In the Labour Party’s more recent paper that picks up the UBS idea, these services are even more limited, only including health and social care, education, free buses (only for retirees and people aged 25 and below), free school meals and free public spaces such as parks and libraries (this final proposal appears to be more defensive, or recuperative, than positive).


This summary of the precise limits of UBS proposals is not to say that the idea of expanding public services is a bad thing – quite the contrary. I’m just pouring some water on the excitement with which people take up the idea of free ‘universal’ services, given the contents of what is actually being proposed. UBS is not the radical ‘new deal’ that people often have in mind when they use the initialism, but is rather, in my view, merely a counter to decades of cuts to public services with some nice, but nascent plans for new services.
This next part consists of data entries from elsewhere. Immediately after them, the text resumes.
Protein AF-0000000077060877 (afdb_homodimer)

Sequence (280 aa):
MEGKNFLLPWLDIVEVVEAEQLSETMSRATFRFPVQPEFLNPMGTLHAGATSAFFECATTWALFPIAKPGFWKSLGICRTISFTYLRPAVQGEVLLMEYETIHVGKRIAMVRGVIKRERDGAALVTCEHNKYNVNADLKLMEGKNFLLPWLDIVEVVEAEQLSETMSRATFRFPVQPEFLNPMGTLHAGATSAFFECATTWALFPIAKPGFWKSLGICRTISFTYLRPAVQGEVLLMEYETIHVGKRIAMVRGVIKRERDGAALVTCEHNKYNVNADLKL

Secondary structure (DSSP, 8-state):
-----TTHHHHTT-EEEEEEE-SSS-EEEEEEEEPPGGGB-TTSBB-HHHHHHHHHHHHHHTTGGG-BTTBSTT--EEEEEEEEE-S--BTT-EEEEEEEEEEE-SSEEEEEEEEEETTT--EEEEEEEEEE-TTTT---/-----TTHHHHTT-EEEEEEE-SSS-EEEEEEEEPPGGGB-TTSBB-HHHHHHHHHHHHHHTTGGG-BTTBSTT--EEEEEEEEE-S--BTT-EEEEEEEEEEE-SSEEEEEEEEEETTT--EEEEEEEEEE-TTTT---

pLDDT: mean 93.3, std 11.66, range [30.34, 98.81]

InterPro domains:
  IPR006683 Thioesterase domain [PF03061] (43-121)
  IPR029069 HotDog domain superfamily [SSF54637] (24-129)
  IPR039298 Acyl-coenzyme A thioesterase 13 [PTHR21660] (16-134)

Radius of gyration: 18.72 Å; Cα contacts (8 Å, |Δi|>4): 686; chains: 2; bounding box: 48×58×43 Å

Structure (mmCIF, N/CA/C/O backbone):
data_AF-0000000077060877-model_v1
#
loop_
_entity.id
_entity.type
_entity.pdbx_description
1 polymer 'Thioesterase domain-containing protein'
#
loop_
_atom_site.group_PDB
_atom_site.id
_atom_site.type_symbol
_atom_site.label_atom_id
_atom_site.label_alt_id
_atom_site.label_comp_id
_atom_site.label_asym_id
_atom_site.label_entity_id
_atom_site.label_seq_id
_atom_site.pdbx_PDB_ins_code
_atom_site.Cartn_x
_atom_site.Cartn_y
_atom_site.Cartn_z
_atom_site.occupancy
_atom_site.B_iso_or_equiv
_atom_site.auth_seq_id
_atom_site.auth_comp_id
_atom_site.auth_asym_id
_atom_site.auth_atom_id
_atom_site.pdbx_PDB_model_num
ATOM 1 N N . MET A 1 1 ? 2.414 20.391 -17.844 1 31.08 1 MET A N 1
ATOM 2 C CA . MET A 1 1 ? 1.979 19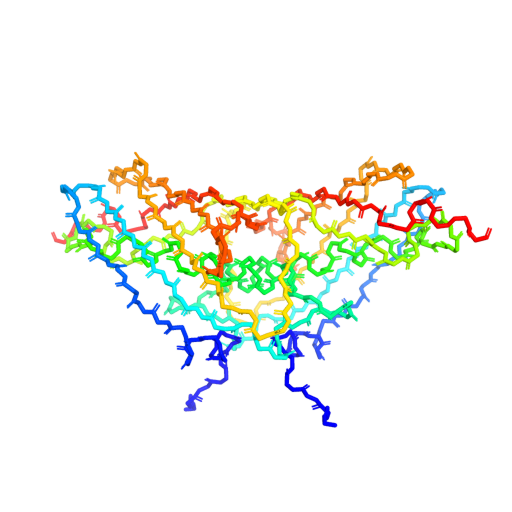.031 -18.109 1 31.08 1 MET A CA 1
ATOM 3 C C . MET A 1 1 ? 1.062 18.516 -17.016 1 31.08 1 MET A C 1
ATOM 5 O O . MET A 1 1 ? 1.464 18.438 -15.852 1 31.08 1 MET A O 1
ATOM 9 N N . GLU A 1 2 ? -0.042 18.797 -16.859 1 43.34 2 GLU A N 1
ATOM 10 C CA . GLU A 1 2 ? -1.093 18.594 -15.867 1 43.34 2 GLU A CA 1
ATOM 11 C C . GLU A 1 2 ? -1.11 17.141 -15.383 1 43.34 2 GLU A C 1
ATOM 13 O O . GLU A 1 2 ? -1.684 16.266 -16.047 1 43.34 2 GLU A O 1
ATOM 18 N N . GLY A 1 3 ? 0.003 16.422 -15.109 1 54.38 3 GLY A N 1
ATOM 19 C CA . GLY A 1 3 ? 0.548 15.086 -15.242 1 54.38 3 GLY A CA 1
ATOM 20 C C . GLY A 1 3 ? -0.248 14.039 -14.477 1 54.38 3 GLY A C 1
ATOM 21 O O . GLY A 1 3 ? -1.026 14.375 -13.586 1 54.38 3 GLY A O 1
ATOM 22 N N . LYS A 1 4 ? -0.533 12.797 -15.086 1 77.62 4 LYS A N 1
ATOM 23 C CA . LYS A 1 4 ? -1.213 11.586 -14.641 1 77.62 4 LYS A CA 1
ATOM 24 C C . LYS A 1 4 ? -0.618 11.078 -13.328 1 77.62 4 LYS A C 1
ATOM 26 O O . LYS A 1 4 ? 0.604 11.047 -13.164 1 77.62 4 LYS A O 1
ATOM 31 N N . ASN A 1 5 ? -1.342 11.281 -12.203 1 87 5 ASN A N 1
ATOM 32 C CA . ASN A 1 5 ? -0.938 10.672 -10.938 1 87 5 ASN A CA 1
ATOM 33 C C . ASN A 1 5 ? -1.752 9.414 -10.633 1 87 5 ASN A C 1
ATOM 35 O O . ASN A 1 5 ? -2.965 9.391 -10.859 1 87 5 ASN A O 1
ATOM 39 N N . PHE A 1 6 ? -1.095 8.422 -10.156 1 86 6 PHE A N 1
ATOM 40 C CA . PHE A 1 6 ? -1.722 7.117 -9.992 1 86 6 PHE A CA 1
ATOM 41 C C . PHE A 1 6 ? -2.844 7.184 -8.961 1 86 6 PHE A C 1
ATOM 43 O O . PHE A 1 6 ? -3.734 6.332 -8.953 1 86 6 PHE A O 1
ATOM 50 N N . LEU A 1 7 ? -2.793 8.195 -8.086 1 91.44 7 LEU A N 1
ATOM 51 C CA . LEU A 1 7 ? -3.779 8.336 -7.023 1 91.44 7 LEU A CA 1
ATOM 52 C C . LEU A 1 7 ? -4.961 9.188 -7.48 1 91.44 7 LEU A C 1
ATOM 54 O O . LEU A 1 7 ? -5.98 9.258 -6.793 1 91.44 7 LEU A O 1
ATOM 58 N N . LEU A 1 8 ? -4.871 9.758 -8.625 1 90.75 8 LEU A N 1
ATOM 59 C CA . LEU A 1 8 ? -5.836 10.766 -9.055 1 90.75 8 LEU A CA 1
ATOM 60 C C . LEU A 1 8 ? -7.246 10.188 -9.102 1 90.75 8 LEU A C 1
ATOM 62 O O . LEU A 1 8 ? -8.195 10.836 -8.664 1 90.75 8 LEU A O 1
ATOM 66 N N . PRO A 1 9 ? -7.434 8.969 -9.602 1 91.88 9 PRO A N 1
ATOM 67 C CA . PRO A 1 9 ? -8.797 8.43 -9.625 1 91.88 9 PRO A CA 1
ATOM 68 C C . PRO A 1 9 ? -9.422 8.344 -8.234 1 91.88 9 PRO A C 1
ATOM 70 O O . PRO A 1 9 ? -10.633 8.531 -8.086 1 91.88 9 PRO A O 1
ATOM 73 N N . TRP A 1 10 ? -8.648 8.109 -7.23 1 94.88 10 TRP A N 1
ATOM 74 C CA . TRP A 1 10 ? -9.148 8.039 -5.863 1 94.88 10 TRP A CA 1
ATOM 75 C C . TRP A 1 10 ? -9.297 9.438 -5.266 1 94.88 10 TRP A C 1
ATOM 77 O O . TRP A 1 10 ? -10.289 9.727 -4.594 1 94.88 10 TRP A O 1
ATOM 87 N N . LEU A 1 11 ? -8.352 10.312 -5.531 1 94 11 LEU A N 1
ATOM 88 C CA . LEU A 1 11 ? -8.375 11.672 -5.012 1 94 11 LEU A CA 1
ATOM 89 C C . LEU A 1 11 ? -9.625 12.414 -5.488 1 94 11 LEU A C 1
ATOM 91 O O . LEU A 1 11 ? -10.156 13.266 -4.77 1 94 11 LEU A O 1
ATOM 95 N N . ASP A 1 12 ? -10.109 12.031 -6.59 1 95.19 12 ASP A N 1
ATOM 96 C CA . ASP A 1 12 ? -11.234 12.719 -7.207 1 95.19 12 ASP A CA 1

My purpose in this blog post however is to underline a more fundamental reason why services – even an expanded set of services – fall far short of providing the necessities of everyday life. I.e. so-called ‘UBS’ cannot live up to the name of providing a ‘basic’ standard of living by themselves. And insofar as they can’t cover all of the basics, we return to the question of how best to meet these needs.

Future welfare policy needs to understand what 'basic' is

What do we count as ‘necessary’ (or ‘basic’) when we counter-pose free services to guaranteed income as mechanisms of ensuring welfare? By proposing seven services (even if these services were optimised beyond what is currently put forward) instead of cash transfers, there is an implicit (sometimes explicit) assumption that these services are sufficient replacements for – or like for like equivalents of – cash transfers when it comes to meeting people’s basic or necessary requirements.[1]


But does this assumption stand up to scrutiny?

The public are relativists

When looking at what people’s basic requirements are, we enter a debate about criteria and definition: what do we use to measure basic needs and how are these needs decided and defined exactly This debate also pertains to the question as to what exactly constitutes deprivation/poverty should a basic standard of living not be met.


The definition of poverty and deprivation has always been a controversial and ever-changing one. Over the years however, we have generally moved from ‘absolute’ definitions of poverty (the lack of shelter and food, etc.) to ‘relative’ definitions based on the needs of a particular society at a certain point in history.[2]  This idea has had strong support in the history of economics:


  • On the ‘necessities of daily life’ Adam Smith’s Wealth of Nations reads: ‘By necessities I understand not only the commodities which are indispensably necessary for the support of life, but whatever the customs of the country renders it indecent for creditable people, even the lowest order, to be without.’


  • Writing in 1849, Karl Marx also observed that: ‘our needs and enjoyments spring from society; we measure them therefore by society.’


  • Equally, J.K. Galbraith wrote in The Affluent Society that ‘People are poverty-stricken when their income, even if adequate for survival, falls markedly behind that of their community’.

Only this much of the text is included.